Moderate appetite example:

"We have moderate appetite for strategic risk. We are in a competitive, fast-moving market and accept that bold strategic bets are necessary to achieve our objectives. We accept the possibility of strategic initiatives failing, provided we've validated assumptions through research and pilots. We will not make strategic commitments that could result in regulatory sanction or permanent reputational damage."

---

A Complete Risk Appetite Framework Structure

1. Preamble — Strategic context and purpose of the framework
2. Overall appetite statement — Organization-wide posture
3. Category statements — One statement per risk domain (4-6 typically)
4. Tolerance thresholds — Measurable limits per category (2-4 per category)
5. KRIs — Metrics that monitor proximity to tolerance thresholds
6. Escalation protocols — What happens when thresholds are breached
7. Governance — Who approves, reviews, and updates the framework
8. Review cadence — Annual for appetite, quarterly for thresholds

Common Mistakes

Writing a statement that can't be falsified. "We manage risk responsibly" is not a risk appetite statement — it has no teeth. If the statement doesn't help you decide whether a specific risk is acceptable or not, it's not doing its job.

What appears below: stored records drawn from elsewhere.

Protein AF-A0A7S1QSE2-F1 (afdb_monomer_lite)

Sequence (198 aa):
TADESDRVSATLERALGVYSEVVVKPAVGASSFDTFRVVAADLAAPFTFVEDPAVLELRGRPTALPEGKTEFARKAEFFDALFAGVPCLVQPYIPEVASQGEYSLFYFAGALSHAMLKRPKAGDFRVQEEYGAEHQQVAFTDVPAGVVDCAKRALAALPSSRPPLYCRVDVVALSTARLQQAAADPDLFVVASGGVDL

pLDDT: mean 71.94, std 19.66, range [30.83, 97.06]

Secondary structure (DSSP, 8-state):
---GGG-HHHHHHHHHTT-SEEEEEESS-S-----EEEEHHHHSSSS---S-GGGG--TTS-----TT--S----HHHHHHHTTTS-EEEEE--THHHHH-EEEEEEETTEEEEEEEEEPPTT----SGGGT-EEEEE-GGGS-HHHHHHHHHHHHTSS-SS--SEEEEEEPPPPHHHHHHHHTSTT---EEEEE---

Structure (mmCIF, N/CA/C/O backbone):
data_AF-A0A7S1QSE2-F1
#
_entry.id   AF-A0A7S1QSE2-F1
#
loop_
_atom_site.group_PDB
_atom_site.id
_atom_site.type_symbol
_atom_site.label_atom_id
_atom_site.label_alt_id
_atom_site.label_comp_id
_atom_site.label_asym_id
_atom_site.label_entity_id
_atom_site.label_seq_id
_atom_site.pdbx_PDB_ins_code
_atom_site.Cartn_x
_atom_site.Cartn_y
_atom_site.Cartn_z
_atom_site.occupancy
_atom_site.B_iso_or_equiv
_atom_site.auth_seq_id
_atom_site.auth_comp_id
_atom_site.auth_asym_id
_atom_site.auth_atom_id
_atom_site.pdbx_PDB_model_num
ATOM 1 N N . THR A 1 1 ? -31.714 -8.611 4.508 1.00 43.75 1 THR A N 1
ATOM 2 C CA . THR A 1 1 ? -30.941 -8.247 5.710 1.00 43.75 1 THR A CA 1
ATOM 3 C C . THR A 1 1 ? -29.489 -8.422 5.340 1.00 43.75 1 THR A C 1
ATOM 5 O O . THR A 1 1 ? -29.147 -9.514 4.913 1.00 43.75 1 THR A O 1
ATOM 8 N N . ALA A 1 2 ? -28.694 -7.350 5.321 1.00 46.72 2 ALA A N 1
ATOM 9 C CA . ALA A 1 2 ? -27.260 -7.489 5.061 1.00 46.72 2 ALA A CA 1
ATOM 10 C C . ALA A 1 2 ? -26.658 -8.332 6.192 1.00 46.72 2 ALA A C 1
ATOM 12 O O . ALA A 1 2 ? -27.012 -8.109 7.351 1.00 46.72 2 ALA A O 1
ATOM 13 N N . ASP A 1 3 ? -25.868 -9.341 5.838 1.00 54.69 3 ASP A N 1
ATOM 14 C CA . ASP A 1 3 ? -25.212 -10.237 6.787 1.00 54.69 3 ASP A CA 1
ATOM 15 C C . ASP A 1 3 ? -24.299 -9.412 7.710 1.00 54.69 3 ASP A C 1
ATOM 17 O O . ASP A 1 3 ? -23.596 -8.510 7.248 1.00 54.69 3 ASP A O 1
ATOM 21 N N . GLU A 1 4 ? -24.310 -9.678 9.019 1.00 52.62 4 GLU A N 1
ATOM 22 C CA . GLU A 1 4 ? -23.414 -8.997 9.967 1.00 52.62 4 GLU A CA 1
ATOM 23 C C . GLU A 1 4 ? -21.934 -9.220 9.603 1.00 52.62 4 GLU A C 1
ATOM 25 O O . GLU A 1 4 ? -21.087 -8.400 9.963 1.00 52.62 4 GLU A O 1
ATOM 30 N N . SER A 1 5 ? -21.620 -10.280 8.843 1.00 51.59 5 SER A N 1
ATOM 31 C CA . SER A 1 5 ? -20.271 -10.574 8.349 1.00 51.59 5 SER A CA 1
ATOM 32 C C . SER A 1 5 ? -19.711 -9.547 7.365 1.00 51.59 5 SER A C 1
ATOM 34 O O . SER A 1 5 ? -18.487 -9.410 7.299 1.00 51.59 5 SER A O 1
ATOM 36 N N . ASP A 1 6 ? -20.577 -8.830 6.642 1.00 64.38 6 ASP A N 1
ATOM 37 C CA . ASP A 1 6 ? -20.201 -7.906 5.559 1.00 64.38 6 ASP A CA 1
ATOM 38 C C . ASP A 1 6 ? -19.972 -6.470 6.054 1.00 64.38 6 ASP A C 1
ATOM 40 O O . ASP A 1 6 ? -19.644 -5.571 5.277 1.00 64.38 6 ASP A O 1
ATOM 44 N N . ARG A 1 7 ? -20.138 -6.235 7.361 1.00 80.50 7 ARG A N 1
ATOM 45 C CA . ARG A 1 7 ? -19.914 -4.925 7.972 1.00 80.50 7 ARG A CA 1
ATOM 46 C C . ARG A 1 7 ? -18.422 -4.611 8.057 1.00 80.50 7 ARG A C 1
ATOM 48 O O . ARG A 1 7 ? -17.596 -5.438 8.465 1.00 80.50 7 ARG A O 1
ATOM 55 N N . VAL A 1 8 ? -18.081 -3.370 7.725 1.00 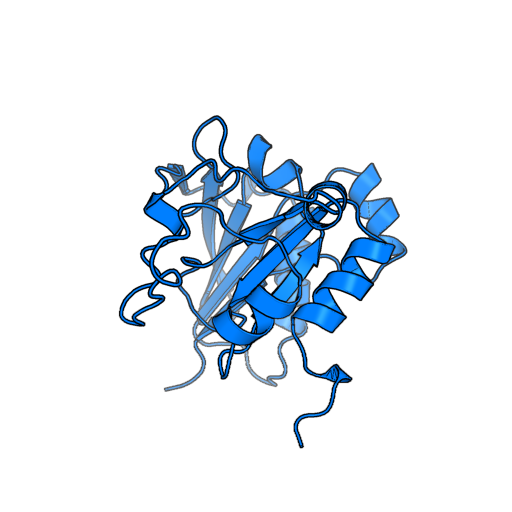80.69 8 VAL A N 1
ATOM 56 C CA . VAL A 1 8 ? -16.718 -2.846 7.854 1.00 80.69 8 VAL A CA 1
ATOM 57 C C . VAL A 1 8 ? -16.320 -2.823 9.322 1.00 80.69 8 VAL A C 1
ATOM 59 O O . VAL A 1 8 ? -15.195 -3.189 9.648 1.00 80.69 8 VAL A O 1
ATOM 62 N N . SER A 1 9 ? -17.260 -2.495 10.210 1.00 83.25 9 SER A N 1
ATOM 63 C CA . SER A 1 9 ? -17.072 -2.495 11.657 1.00 83.25 9 SER A CA 1
ATOM 64 C C . SER A 1 9 ? -16.620 -3.857 12.186 1.00 83.25 9 SER A C 1
ATOM 66 O O . SER A 1 9 ? -15.629 -3.940 12.905 1.00 83.25 9 SER A O 1
ATOM 68 N N . ALA A 1 10 ? -17.286 -4.937 11.772 1.00 84.50 10 ALA A N 1
ATOM 69 C CA . ALA A 1 10 ? -16.966 -6.291 12.210 1.00 84.50 10 ALA A CA 1
ATOM 70 C C . ALA A 1 10 ? -15.590 -6.735 11.692 1.00 84.50 10 ALA A C 1
ATOM 72 O O . ALA A 1 10 ? -14.817 -7.375 12.405 1.00 84.50 10 ALA A O 1
ATOM 73 N N . THR A 1 11 ? -15.251 -6.371 10.453 1.00 84.62 11 THR A N 1
ATOM 74 C CA . THR A 1 11 ? -13.920 -6.634 9.886 1.00 84.62 11 THR A CA 1
ATOM 75 C C . THR A 1 11 ? -12.834 -5.843 10.613 1.00 84.62 11 THR A C 1
ATOM 77 O O . THR A 1 11 ? -11.777 -6.394 10.921 1.00 84.62 11 THR A O 1
ATOM 80 N N . LEU A 1 12 ? -13.110 -4.580 10.938 1.00 83.69 12 LEU A N 1
ATOM 81 C CA . LEU A 1 12 ? -12.221 -3.705 11.691 1.00 83.69 12 LEU A CA 1
ATOM 82 C C . LEU A 1 12 ? -11.940 -4.256 13.093 1.00 83.69 12 LEU A C 1
ATOM 84 O O . LEU A 1 12 ? -10.781 -4.348 13.486 1.00 83.69 12 LEU A O 1
ATOM 88 N N . GLU A 1 13 ? -12.976 -4.673 13.820 1.00 84.88 13 GLU A N 1
ATOM 89 C CA . GLU A 1 13 ? -12.851 -5.268 15.155 1.00 84.88 13 GLU A CA 1
ATOM 90 C C . GLU A 1 13 ? -12.048 -6.572 15.133 1.00 84.88 13 GLU A C 1
ATOM 92 O O . GLU A 1 13 ? -11.144 -6.748 15.950 1.00 84.88 13 GLU A O 1
ATOM 97 N N . ARG A 1 14 ? -12.314 -7.464 14.165 1.00 84.81 14 ARG A N 1
ATOM 98 C CA . ARG A 1 14 ? -11.521 -8.692 13.984 1.00 84.81 14 ARG A CA 1
ATOM 99 C C . ARG A 1 14 ? -10.047 -8.378 13.744 1.00 84.81 14 ARG A C 1
ATOM 101 O O . ARG A 1 14 ? -9.189 -8.966 14.397 1.00 84.81 14 ARG A O 1
ATOM 108 N N . ALA A 1 15 ? -9.756 -7.445 12.837 1.00 82.94 15 ALA A N 1
ATOM 109 C CA . ALA A 1 15 ? -8.386 -7.055 12.528 1.00 82.94 15 ALA A CA 1
ATOM 110 C C . ALA A 1 15 ? -7.689 -6.433 13.750 1.00 82.94 15 ALA A C 1
ATOM 112 O O . ALA A 1 15 ? -6.553 -6.788 14.053 1.00 82.94 15 ALA A O 1
ATOM 113 N N . LEU A 1 16 ? -8.376 -5.575 14.507 1.00 82.94 16 LEU A N 1
ATOM 114 C CA . LEU A 1 16 ? -7.828 -4.943 15.712 1.00 82.94 16 LEU A CA 1
ATOM 115 C C . LEU A 1 16 ? -7.697 -5.892 16.915 1.00 82.94 16 LEU A C 1
ATOM 117 O O . LEU A 1 16 ? -6.985 -5.579 17.867 1.00 82.94 16 LEU A O 1
ATOM 121 N N . GLY A 1 17 ? -8.322 -7.072 16.867 1.00 83.62 17 GLY A N 1
ATOM 122 C CA . GLY A 1 17 ? -8.052 -8.165 17.805 1.00 83.62 17 GLY A CA 1
ATOM 123 C C . GLY A 1 17 ? -6.673 -8.812 17.613 1.00 83.62 17 GLY A C 1
ATOM 124 O O . GLY A 1 17 ? -6.175 -9.468 18.526 1.00 83.62 17 GLY A O 1
ATOM 125 N N . VAL A 1 18 ? -6.050 -8.617 16.447 1.00 83.12 18 VAL A N 1
ATOM 126 C CA . VAL A 1 18 ? -4.730 -9.170 16.091 1.00 83.12 18 VAL A CA 1
ATOM 127 C C . VAL A 1 18 ? -3.679 -8.064 15.968 1.00 83.12 18 VAL A C 1
ATOM 129 O O . VAL A 1 18 ? -2.536 -8.227 16.396 1.00 83.12 18 VAL A O 1
ATOM 132 N N . TYR A 1 19 ? -4.065 -6.923 15.402 1.00 82.69 19 TYR A N 1
ATOM 133 C CA . TYR A 1 19 ? -3.189 -5.808 15.073 1.00 82.69 19 TYR A CA 1
ATOM 134 C C . TYR A 1 19 ? -3.475 -4.600 15.960 1.00 82.69 19 TYR A C 1
ATOM 136 O O . TYR A 1 19 ? -4.617 -4.195 16.128 1.00 82.69 19 TYR A O 1
ATOM 144 N N . SER A 1 20 ? -2.430 -3.952 16.476 1.00 82.94 20 SER A N 1
ATOM 145 C CA . SER A 1 20 ? -2.595 -2.719 17.259 1.00 82.94 20 SER A CA 1
ATOM 146 C C . SER A 1 20 ? -3.096 -1.540 16.420 1.00 82.94 20 SER A C 1
ATOM 148 O O . SER A 1 20 ? -3.653 -0.587 16.965 1.00 82.94 20 SER A O 1
ATOM 150 N N . GLU A 1 21 ? -2.868 -1.589 15.106 1.00 83.31 21 GLU A N 1
ATOM 151 C CA . GLU A 1 21 ? -3.194 -0.528 14.164 1.00 83.31 21 GLU A CA 1
ATOM 152 C C . GLU A 1 21 ? -3.545 -1.087 12.789 1.00 83.31 21 GLU A C 1
ATOM 154 O O . GLU A 1 21 ? -2.876 -1.988 12.271 1.00 83.31 21 GLU A O 1
ATOM 159 N N . VAL A 1 22 ? -4.555 -0.492 12.166 1.00 82.94 22 VAL A N 1
ATOM 160 C CA . VAL A 1 22 ? -5.041 -0.854 10.836 1.00 82.94 22 VAL A CA 1
ATOM 161 C C . VAL A 1 22 ? -5.290 0.389 9.993 1.00 82.94 22 VAL A C 1
ATOM 163 O O . VAL A 1 22 ? -5.423 1.501 10.498 1.00 82.94 22 VAL A O 1
ATOM 166 N N . VAL A 1 23 ? -5.354 0.193 8.687 1.00 80.56 23 VAL A N 1
ATOM 167 C CA . VAL A 1 23 ? -5.765 1.171 7.698 1.00 80.56 23 VAL A CA 1
ATOM 168 C C . VAL A 1 23 ? -7.024 0.668 7.003 1.00 80.56 23 VAL A C 1
ATOM 170 O O . VAL A 1 23 ? -7.088 -0.492 6.597 1.00 80.56 23 VAL A O 1
ATOM 173 N N . VAL A 1 24 ? -8.006 1.550 6.847 1.00 80.06 24 VAL A N 1
ATOM 174 C CA . VAL A 1 24 ? -9.223 1.323 6.064 1.00 80.06 24 VAL A CA 1
ATOM 175 C C . VAL A 1 24 ? -9.175 2.207 4.825 1.00 80.06 24 VAL A C 1
ATOM 177 O O . VAL A 1 24 ? -8.891 3.398 4.941 1.00 80.06 24 VAL A O 1
ATOM 180 N N . LYS A 1 25 ? -9.442 1.648 3.643 1.00 76.94 25 LYS A N 1
ATOM 181 C CA . LYS A 1 25 ? -9.498 2.411 2.384 1.00 76.94 25 LYS A CA 1
ATOM 182 C C . LYS A 1 25 ? -10.490 1.816 1.384 1.00 76.94 25 LYS A C 1
ATOM 184 O O . LYS A 1 25 ? -10.783 0.626 1.484 1.00 76.94 25 LYS A O 1
ATOM 189 N N . PRO A 1 26 ? -10.971 2.575 0.386 1.00 74.06 26 PRO A N 1
ATOM 190 C CA . PRO A 1 26 ? -11.745 2.018 -0.718 1.00 74.06 26 PRO A CA 1
ATOM 191 C C . PRO A 1 26 ? -10.969 0.913 -1.450 1.00 74.06 26 PRO A C 1
ATOM 193 O O . PRO A 1 26 ? -9.771 1.047 -1.702 1.00 74.06 26 PRO A O 1
ATOM 196 N N . ALA A 1 27 ? -11.649 -0.176 -1.808 1.00 69.31 27 ALA A N 1
ATOM 197 C CA . ALA A 1 27 ? -11.056 -1.294 -2.545 1.00 69.31 27 ALA A CA 1
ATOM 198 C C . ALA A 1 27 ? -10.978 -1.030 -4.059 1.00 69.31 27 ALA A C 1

Using identical language across categories. Cybersecurity risk and strategic risk have different profiles and different stakeholders. Generic statements like "we have moderate appetite for all risks" provide no decision guidance.

Setting appetite without tolerance thresholds. A statement without thresholds is aspirational, not operational. The threshold is what makes the statement enforceable — it's the line that triggers action when crossed.

Appetite that doesn't match reality. If your documented appetite is "zero appetite for system downtime" but your actual availability is 98.5%, either the statement is wrong or you're chronically in breach. The statement should reflect deliberate strategic choices, not aspirations disconnected from operating reality.

Never updating it. Risk appetite set during a startup phase doesn't fit an enterprise. Risk appetite set before a major acquisition doesn't account for the new risk profile. Review it annually and update it when strategy changes.

Connecting Appetite to the Risk Register

Risk appetite becomes operational when it's linked to your risk register:

• Each risk's residual score should be compared to the applicable appetite category
• Risks above tolerance automatically flag for treatment or escalation
• Risk owners see their risk's position relative to appetite on dashboards
• KRIs linked to appetite thresholds alert when tolerance is being approached

A risk appetite statement that exists in a governance document but isn't reflected in daily risk management decisions provides compliance theater, not risk governance. Pair your statements with Key Risk Indicators to monitor proximity to each threshold in real time.